--- RECORDS PROVIDED ---

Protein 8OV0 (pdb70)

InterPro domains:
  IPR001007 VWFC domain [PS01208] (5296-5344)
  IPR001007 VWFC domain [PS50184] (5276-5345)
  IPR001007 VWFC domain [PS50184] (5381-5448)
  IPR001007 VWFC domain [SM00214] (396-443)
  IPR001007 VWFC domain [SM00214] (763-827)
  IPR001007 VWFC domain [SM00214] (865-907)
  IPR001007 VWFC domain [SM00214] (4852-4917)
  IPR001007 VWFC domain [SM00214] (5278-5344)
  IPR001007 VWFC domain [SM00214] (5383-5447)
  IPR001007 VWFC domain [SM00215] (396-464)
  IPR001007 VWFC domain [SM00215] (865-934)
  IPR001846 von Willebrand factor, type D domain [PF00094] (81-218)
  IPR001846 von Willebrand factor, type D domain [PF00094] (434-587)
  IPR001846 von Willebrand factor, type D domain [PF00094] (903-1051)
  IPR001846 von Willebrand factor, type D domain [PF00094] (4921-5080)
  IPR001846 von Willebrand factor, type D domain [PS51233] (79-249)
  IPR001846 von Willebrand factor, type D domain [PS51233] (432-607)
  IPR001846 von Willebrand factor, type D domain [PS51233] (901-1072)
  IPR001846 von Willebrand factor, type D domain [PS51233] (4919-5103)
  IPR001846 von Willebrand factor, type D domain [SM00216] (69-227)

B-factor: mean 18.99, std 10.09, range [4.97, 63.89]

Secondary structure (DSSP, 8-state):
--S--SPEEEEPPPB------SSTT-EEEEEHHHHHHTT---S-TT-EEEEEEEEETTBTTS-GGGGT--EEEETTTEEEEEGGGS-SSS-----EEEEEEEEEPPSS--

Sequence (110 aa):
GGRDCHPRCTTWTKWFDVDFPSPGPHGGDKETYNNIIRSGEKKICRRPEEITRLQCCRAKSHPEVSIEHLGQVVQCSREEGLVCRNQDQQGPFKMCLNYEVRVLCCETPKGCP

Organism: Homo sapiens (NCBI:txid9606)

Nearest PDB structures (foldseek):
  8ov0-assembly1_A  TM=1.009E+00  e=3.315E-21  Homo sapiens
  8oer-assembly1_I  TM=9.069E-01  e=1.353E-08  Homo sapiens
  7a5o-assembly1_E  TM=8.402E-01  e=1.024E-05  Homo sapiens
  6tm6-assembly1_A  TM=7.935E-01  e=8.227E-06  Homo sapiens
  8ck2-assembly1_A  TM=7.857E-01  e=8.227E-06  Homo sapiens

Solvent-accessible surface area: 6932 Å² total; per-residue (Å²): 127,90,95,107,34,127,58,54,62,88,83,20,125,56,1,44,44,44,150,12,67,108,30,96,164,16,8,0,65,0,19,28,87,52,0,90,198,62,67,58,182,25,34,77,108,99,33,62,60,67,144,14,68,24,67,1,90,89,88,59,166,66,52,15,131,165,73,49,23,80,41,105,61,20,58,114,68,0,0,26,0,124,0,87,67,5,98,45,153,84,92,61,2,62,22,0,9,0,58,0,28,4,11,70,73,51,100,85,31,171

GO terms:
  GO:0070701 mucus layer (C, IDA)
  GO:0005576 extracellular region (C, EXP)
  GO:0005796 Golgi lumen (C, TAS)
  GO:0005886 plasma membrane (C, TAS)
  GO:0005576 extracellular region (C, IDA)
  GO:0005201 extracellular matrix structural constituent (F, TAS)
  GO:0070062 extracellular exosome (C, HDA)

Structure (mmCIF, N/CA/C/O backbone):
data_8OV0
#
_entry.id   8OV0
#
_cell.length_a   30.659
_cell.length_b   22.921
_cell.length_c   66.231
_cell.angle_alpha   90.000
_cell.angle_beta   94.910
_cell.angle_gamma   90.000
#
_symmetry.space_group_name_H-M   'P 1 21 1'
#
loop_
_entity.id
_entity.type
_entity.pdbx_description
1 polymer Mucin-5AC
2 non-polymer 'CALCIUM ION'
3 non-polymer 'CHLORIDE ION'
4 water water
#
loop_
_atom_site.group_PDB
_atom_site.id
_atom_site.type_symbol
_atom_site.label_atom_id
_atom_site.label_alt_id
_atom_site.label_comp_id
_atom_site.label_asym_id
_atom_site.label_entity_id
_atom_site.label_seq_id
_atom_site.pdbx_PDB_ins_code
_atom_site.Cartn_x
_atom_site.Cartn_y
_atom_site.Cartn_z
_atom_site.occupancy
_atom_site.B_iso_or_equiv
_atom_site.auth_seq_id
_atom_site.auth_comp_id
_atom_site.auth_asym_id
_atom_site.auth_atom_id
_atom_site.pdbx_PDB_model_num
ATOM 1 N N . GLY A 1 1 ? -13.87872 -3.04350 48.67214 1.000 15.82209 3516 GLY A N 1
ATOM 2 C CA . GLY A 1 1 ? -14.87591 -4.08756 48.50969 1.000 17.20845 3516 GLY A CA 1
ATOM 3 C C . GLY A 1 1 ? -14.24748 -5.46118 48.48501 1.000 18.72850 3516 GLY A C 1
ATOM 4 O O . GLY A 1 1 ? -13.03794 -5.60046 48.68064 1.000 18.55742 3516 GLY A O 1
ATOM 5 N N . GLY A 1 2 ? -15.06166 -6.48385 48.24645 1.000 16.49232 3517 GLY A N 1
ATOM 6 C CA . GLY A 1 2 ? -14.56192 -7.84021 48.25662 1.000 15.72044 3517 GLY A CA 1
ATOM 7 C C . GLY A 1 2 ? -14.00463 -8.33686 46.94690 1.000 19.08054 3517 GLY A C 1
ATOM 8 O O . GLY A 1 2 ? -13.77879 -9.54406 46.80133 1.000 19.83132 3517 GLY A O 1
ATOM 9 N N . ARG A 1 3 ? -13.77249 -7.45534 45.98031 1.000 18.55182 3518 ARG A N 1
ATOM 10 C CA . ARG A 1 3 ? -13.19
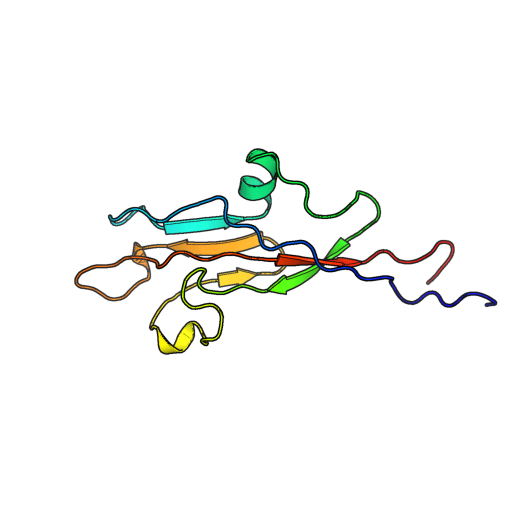057 -7.86718 44.71399 1.000 18.37243 3518 ARG A CA 1
ATOM 11 C C . ARG A 1 3 ? -11.95519 -7.03089 44.39418 1.000 18.94266 3518 ARG A C 1
ATOM 12 O O . ARG A 1 3 ? -11.90755 -5.82609 44.67179 1.000 14.32790 3518 ARG A O 1
ATOM 15 N N . ASP A 1 4 ? -10.94311 -7.71049 43.85366 1.000 15.59965 3519 ASP A N 1
ATOM 16 C CA . ASP A 1 4 ? -9.81735 -7.10011 43.14860 1.000 18.38091 3519 ASP A CA 1
ATOM 17 C C . ASP A 1 4 ? -10.31988 -6.48778 41.84947 1.000 22.44605 3519 ASP A C 1
ATOM 18 O O . ASP A 1 4 ? -10.63399 -7.20700 40.89997 1.000 22.05847 3519 ASP A O 1
ATOM 23 N N . CYS A 1 5 ? -10.40002 -5.16306 41.81221 1.000 23.82204 3520 CYS A N 1
ATOM 24 C CA . CYS A 1 5 ? -10.93743 -4.44072 40.66979 1.000 28.22902 3520 CYS A CA 1
ATOM 25 C C . CYS A 1 5 ? -9.90928 -3.89866 39.69333 1.000 24.04180 3520 CYS A C 1
ATOM 26 O O . CYS A 1 5 ? -10.30506 -3.19246 38.75740 1.000 26.92906 3520 CYS A O 1
ATOM 29 N N . HIS A 1 6 ? -8.62520 -4.18964 39.85793 1.000 20.37534 3521 HIS A N 1
ATOM 30 C CA . HIS A 1 6 ? -7.68486 -3.63987 38.89292 1.000 21.24222 3521 HIS A CA 1
ATOM 31 C C . HIS A 1 6 ? -7.89070 -4.32187 37.53943 1.000 24.00047 3521 HIS A C 1
ATOM 32 O O . HIS A 1 6 ? -8.31342 -5.47782 37.47881 1.000 21.82922 3521 HIS A O 1
ATOM 39 N N . PRO A 1 7 ? -7.64087 -3.61100 36.43873 1.000 17.25669 3522 PRO A N 1
ATOM 40 C CA . PRO A 1 7 ? -7.98397 -4.15573 35.12272 1.000 21.27051 3522 PRO A CA 1
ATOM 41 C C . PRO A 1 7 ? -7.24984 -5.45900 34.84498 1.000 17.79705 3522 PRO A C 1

---

# ASSIGNMENT:
All that belongs in the answer is the lines from the start of the entries above through the line containing "IPR001007 VWFC domain [SM00214] (396-443)", each given exactly.

# RESULT FOR THIS EXERCISE:
Protein 8OV0 (pdb70)

InterPro domains:
  IPR001007 VWFC domain [PS01208] (5296-5344)
  IPR001007 VWFC domain [PS50184] (5276-5345)
  IPR001007 VWFC domain [PS50184] (5381-5448)
  IPR001007 VWFC domain [SM00214] (396-443)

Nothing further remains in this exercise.